Those pictures came out great! It was very nice to have the kiddos out to play - but I completely understand what you are saying about distraction! 

How'd the pics of Jayden running Tim all over come out? THAT was hilarious...

Thanks again for the b-day cupcakes...sorry for the sugar rush!


----------



## Sara Findley (Feb 27, 2008)

Your welcome Kameron, I just felt bad we didnt make it out on friday. Oh and some of the pics came out ok, but they were playing too close and I had my long lense on.. punks.  

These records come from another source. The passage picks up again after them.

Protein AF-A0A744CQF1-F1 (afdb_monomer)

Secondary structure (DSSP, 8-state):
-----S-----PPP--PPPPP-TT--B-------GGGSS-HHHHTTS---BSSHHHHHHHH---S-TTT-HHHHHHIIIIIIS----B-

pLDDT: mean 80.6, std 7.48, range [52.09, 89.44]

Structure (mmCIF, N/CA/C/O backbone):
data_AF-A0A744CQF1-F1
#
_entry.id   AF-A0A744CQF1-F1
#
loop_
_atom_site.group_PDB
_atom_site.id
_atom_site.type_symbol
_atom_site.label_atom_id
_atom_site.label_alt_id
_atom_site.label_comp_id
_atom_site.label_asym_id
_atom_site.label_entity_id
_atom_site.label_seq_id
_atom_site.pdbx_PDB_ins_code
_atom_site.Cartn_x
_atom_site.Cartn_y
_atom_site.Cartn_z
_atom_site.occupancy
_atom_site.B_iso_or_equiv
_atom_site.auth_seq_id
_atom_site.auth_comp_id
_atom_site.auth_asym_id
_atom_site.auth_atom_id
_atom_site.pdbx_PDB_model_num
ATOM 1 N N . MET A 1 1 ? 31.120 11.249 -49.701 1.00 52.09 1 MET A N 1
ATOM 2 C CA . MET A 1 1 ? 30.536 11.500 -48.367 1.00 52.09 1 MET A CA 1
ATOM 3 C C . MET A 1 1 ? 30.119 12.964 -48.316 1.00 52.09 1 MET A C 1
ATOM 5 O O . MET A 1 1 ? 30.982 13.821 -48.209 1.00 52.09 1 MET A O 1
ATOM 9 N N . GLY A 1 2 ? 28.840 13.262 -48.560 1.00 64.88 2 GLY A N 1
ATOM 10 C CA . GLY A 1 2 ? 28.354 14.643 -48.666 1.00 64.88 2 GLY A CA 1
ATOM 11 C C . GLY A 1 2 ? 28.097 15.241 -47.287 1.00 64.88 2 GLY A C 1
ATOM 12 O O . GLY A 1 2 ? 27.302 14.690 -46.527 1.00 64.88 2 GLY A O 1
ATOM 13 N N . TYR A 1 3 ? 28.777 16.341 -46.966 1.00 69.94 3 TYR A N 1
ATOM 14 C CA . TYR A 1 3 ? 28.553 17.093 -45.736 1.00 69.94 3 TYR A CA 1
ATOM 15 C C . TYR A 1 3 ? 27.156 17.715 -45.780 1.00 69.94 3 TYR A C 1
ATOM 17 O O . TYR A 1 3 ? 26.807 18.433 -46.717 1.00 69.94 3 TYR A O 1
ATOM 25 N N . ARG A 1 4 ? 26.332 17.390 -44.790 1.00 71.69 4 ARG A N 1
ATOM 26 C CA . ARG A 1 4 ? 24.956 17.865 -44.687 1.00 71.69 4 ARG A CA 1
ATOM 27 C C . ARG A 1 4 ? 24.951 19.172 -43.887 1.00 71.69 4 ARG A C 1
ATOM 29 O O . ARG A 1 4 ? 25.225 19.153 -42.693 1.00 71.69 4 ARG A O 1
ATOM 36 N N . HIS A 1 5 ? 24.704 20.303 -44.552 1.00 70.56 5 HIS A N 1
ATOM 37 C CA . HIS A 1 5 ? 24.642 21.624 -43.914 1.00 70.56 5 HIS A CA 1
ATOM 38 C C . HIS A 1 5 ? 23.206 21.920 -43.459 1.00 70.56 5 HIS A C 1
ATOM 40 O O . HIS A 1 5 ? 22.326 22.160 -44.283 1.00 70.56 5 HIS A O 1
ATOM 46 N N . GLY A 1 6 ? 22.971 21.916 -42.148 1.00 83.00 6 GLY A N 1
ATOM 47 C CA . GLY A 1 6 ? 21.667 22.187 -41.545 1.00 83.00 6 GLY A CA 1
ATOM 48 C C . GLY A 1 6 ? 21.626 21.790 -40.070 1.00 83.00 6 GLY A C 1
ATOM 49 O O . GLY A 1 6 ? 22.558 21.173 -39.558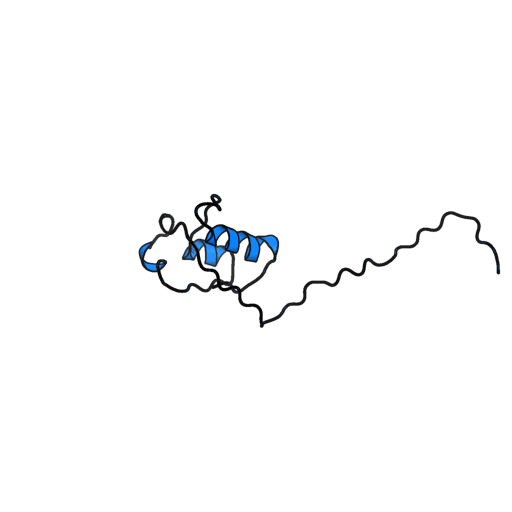 1.00 83.00 6 GLY A O 1
ATOM 50 N N . ILE A 1 7 ? 20.546 22.159 -39.387 1.00 76.81 7 ILE A N 1
ATOM 51 C CA . ILE A 1 7 ? 20.280 21.751 -38.006 1.00 76.81 7 ILE A CA 1
ATOM 52 C C . ILE A 1 7 ? 19.528 20.419 -38.081 1.00 76.81 7 ILE A C 1
ATOM 54 O O . ILE A 1 7 ? 18.497 20.342 -38.750 1.00 76.81 7 ILE A O 1
ATOM 58 N N . TYR A 1 8 ? 20.043 19.376 -37.431 1.00 80.06 8 TYR A N 1
ATOM 59 C CA . TYR A 1 8 ? 19.421 18.052 -37.419 1.00 80.06 8 TYR A CA 1
ATOM 60 C C . TYR A 1 8 ? 18.999 17.702 -35.999 1.00 80.06 8 TYR A C 1
ATOM 62 O O . TYR A 1 8 ? 19.826 17.681 -35.090 1.00 80.06 8 TYR A O 1
ATOM 70 N N . THR A 1 9 ? 17.717 17.405 -35.823 1.00 79.56 9 THR A N 1
ATOM 71 C CA . THR A 1 9 ? 17.188 16.873 -34.569 1.00 79.56 9 THR A CA 1
ATOM 72 C C . THR A 1 9 ? 17.201 15.355 -34.660 1.00 79.56 9 THR A C 1
ATOM 74 O O . THR A 1 9 ? 16.685 14.785 -35.620 1.00 79.56 9 THR A O 1
ATOM 77 N N . SER A 1 10 ? 17.808 14.700 -33.676 1.00 77.56 10 SER A N 1
ATOM 78 C CA . SER A 1 10 ? 17.733 13.253 -33.510 1.00 77.56 10 SER A CA 1
ATOM 79 C C . SER A 1 10 ? 17.060 12.977 -32.180 1.00 77.56 10 SER A C 1
ATOM 81 O O . SER A 1 10 ? 17.553 13.412 -31.141 1.00 77.56 10 SER A O 1
ATOM 83 N N . GLU A 1 11 ? 15.958 12.240 -32.205 1.00 78.56 11 GLU A N 1
ATOM 84 C CA . GLU A 1 11 ? 15.375 11.687 -30.990 1.00 78.56 11 GLU A CA 1
ATOM 85 C C . GLU A 1 11 ? 16.098 10.381 -30.678 1.00 78.56 11 GLU A C 1
ATOM 87 O O . GLU A 1 11 ? 16.030 9.410 -31.430 1.00 78.56 11 GLU A O 1
ATOM 92 N N . ILE A 1 12 ? 16.864 10.384 -29.591 1.00 78.56 12 ILE A N 1
ATOM 93 C CA . ILE A 1 12 ? 17.448 9.162 -29.047 1.00 78.56 12 ILE A CA 1
ATOM 94 C C . ILE A 1 12 ? 16.388 8.585 -28.107 1.00 78.56 12 ILE A C 1
ATOM 96 O O . ILE A 1 12 ? 16.023 9.273 -27.149 1.00 78.56 12 ILE A O 1
ATOM 100 N N . PRO A 1 13 ? 15.874 7.366 -28.351 1.00 71.81 13 PRO A N 1
ATOM 101 C CA . PRO A 1 13 ? 14.908 6.761 -27.449 1.00 71.81 13 PRO A CA 1
ATOM 102 C C . PRO A 1 13 ? 15.548 6.634 -26.067 1.00 71.81 13 PRO A C 1
ATOM 104 O O . PRO A 1 13 ? 16.601 6.015 -25.902 1.00 71.81 13 PRO A O 1
ATOM 107 N N . THR A 1 14 ? 14.930 7.250 -25.064 1.00 74.25 14 THR A N 1
ATOM 108 C CA . THR A 1 14 ? 15.338 7.067 -23.677 1.00 74.25 14 THR A CA 1
ATOM 109 C C . THR A 1 14 ? 15.015 5.632 -23.285 1.00 74.25 14 THR A C 1
ATOM 111 O O . THR A 1 14 ? 13.863 5.205 -23.281 1.00 74.25 14 THR A O 1
ATOM 114 N N . SER A 1 15 ? 16.052 4.857 -22.977 1.00 66.75 15 SER A N 1
ATOM 115 C CA . SER A 1 15 ? 15.905 3.462 -22.567 1.00 66.75 15 SER A CA 1
ATOM 116 C C . SER A 1 15 ? 15.473 3.391 -21.098 1.00 66.75 15 SER A C 1
ATOM 118 O O . SER A 1 15 ? 16.241 2.979 -20.234 1.00 66.75 15 SER A O 1
ATOM 120 N N . ILE A 1 16 ? 14.256 3.851 -20.797 1.00 72.25 16 ILE A N 1
ATOM 121 C CA . ILE A 1 16 ? 13.632 3.660 -19.485 1.00 72.25 16 ILE A CA 1
ATOM 122 C C . ILE A 1 16 ? 12.907 2.320 -19.532 1.00 72.25 16 ILE A C 1
ATOM 124 O O . ILE A 1 16 ? 11.856 2.191 -20.157 1.00 72.25 16 ILE A O 1
ATOM 128 N N . THR A 1 17 ? 13.487 1.305 -18.896 1.00 74.81 17 THR A N 1
ATOM 129 C CA . THR A 1 17 ? 12.841 -0.001 -18.758 1.00 74.81 17 THR A CA 1
ATOM 130 C C . THR A 1 17 ? 11.577 0.162 -17.911 1.00 74.81 17 THR A C 1
ATOM 132 O O . THR A 1 17 ? 11.685 0.618 -16.768 1.00 74.81 17 THR A O 1
ATOM 135 N N . PRO A 1 18 ? 10.383 -0.185 -18.425 1.00 70.75 18 PRO A N 1
ATOM 136 C CA . PRO A 1 18 ? 9.175 -0.131 -17.618 1.00 70.75 18 PRO A CA 1
ATOM 137 C C . PRO A 1 18 ? 9.276 -1.143 -16.465 1.00 70.75 18 PRO A C 1
ATOM 139 O O . PRO A 1 18 ? 9.870 -2.213 -16.638 1.00 70.75 18 PRO A O 1
ATOM 142 N N . PRO A 1 19 ? 8.708 -0.834 -15.289 1.00 69.06 19 PRO A N 1
ATOM 143 C CA . PRO A 1 19 ? 8.650 -1.785 -14.189 1.00 69.06 19 PRO A CA 1
ATOM 144 C C . PRO A 1 19 ? 7.914 -3.058 -14.630 1.00 69.06 19 PRO A C 1
ATOM 146 O O . PRO A 1 19 ? 6.842 -3.003 -15.232 1.00 69.06 19 PRO A O 1
ATOM 149 N N . VAL A 1 20 ? 8.517 -4.213 -14.348 1.00 70.31 20 VAL A N 1
ATOM 150 C CA . VAL A 1 20 ? 7.944 -5.533 -14.634 1.00 70.31 20 VAL A CA 1
ATOM 151 C C . VAL A 1 20 ? 7.161 -6.038 -13.428 1.00 70.31 20 VAL A C 1
ATOM 153 O O . VAL A 1 20 ? 7.654 -6.016 -12.302 1.00 70.31 20 VAL A O 1
ATOM 156 N N . ASN A 1 21 ? 5.946 -6.531 -13.670 1.00 69.56 21 ASN A N 1
ATOM 157 C CA . ASN A 1 21 ? 5.134 -7.160 -12.633 1.00 69.56 21 ASN A CA 1
ATOM 158 C C . ASN A 1 21 ? 5.734 -8.519 -12.264 1.00 69.56 21 ASN A C 1
ATOM 160 O O . ASN A 1 21 ? 5.835 -9.410 -13.109 1.00 69.56 21 ASN A O 1
ATOM 164 N N . VAL A 1 22 ? 6.113 -8.686 -10.997 1.00 71.31 22 VAL A N 1
ATOM 165 C CA . VAL A 1 22 ? 6.661 -9.937 -10.469 1.00 71.31 22 VAL A CA 1
ATOM 166 C C . VAL A 1 22 ? 5.830 -10.409 -9.280 1.00 71.31 22 VAL A C 1
ATOM 168 O O . VAL A 1 22 ? 5.462 -9.622 -8.416 1.00 71.31 22 VAL A O 1
ATOM 171 N N . SER A 1 23 ? 5.554 -11.712 -9.210 1.00 71.12 23 SER A N 1
ATOM 172 C CA . SER A 1 23 ? 4.802 -12.308 -8.093 1.00 71.12 23 SER A CA 1
ATOM 173 C C . SER A 1 23 ? 5.645 -12.504 -6.822 1.00 71.12 23 SER A C 1
ATOM 175 O O . SER A 1 23 ? 5.105 -12.878 -5.785 1.00 71.12 23 SER A O 1
ATOM 177 N N . ALA A 1 24 ? 6.963 -12.304 -6.892 1.00 66.81 24 ALA A N 1
ATOM 178 C CA . ALA A 1 24 ? 7.922 -12.713 -5.861 1.00 66.81 24 ALA A CA 1
ATOM 179 C C . ALA A 1 24 ? 8.315 -11.597 -4.866 1.00 66.81 24 ALA A C 1
ATOM 181 O O . ALA A 1 24 ? 9.339 -11.710 -4.202 1.00 66.81 24 ALA A O 1
ATOM 182 N N . GLY A 1 25 ? 7.527 -10.523 -4.750 1.00 73.56 25 GLY A N 1
ATOM 183 C CA . GLY A 1 25 ? 7.866 -9.335 -3.950 1.00 73.56 25 GLY A CA 1
ATOM 184 C C . GLY A 1 25 ? 6.747 -8.874 -3.020 1.00 73.56 25 GLY A C 1
ATOM 185 O O . GLY A 1 25 ? 6.425 -7.690 -3.012 1.00 73.56 25 GLY A O 1
ATOM 186 N N . LEU A 1 26 ? 6.122 -9.796 -2.279 1.00 83.44 26 LEU A N 1
ATOM 187 C CA . LEU A 1 26 ? 5.085 -9.440 -1.306 1.00 83.44 26 LEU A CA 1
ATOM 188 C C . LEU A 1 26 ? 5.677 -8.523 -0.226 1.00 83.44 26 LEU A C 1
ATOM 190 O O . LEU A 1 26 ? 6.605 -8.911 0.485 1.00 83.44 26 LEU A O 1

This is jaden "attacking" then getting chased off with the stick.


----------



## Michelle Kutelis (Sep 28, 2006)

Yes but does she "out"? MY daughter could out at that age....after doing a pretty credible hold and bark...


----------



## Lisa Maze (Mar 30, 2007)

Actually at one point during training the decoy I was working with stopped mid-session to cock his ear at the shrill barking coming from the center of the field. Since several club members have new pups he assumed it was one of them. When he realized it was Jaden he exclaimed that he was just glad no ones Malinois had such a hysterical, high pitched bark. Funny, to me she sounds just like a Border Terrier!

Lisa


----------



## Sara Findley (Feb 27, 2008)

Nah she doesnt out, she is a dirty biter lol. 

Oh yeah Lisa I had forgot about that part LOL. Oh and her and Elena have been making thier dog stuffies bite bad kens that slap barbies..  young mondioringers in the making.


----------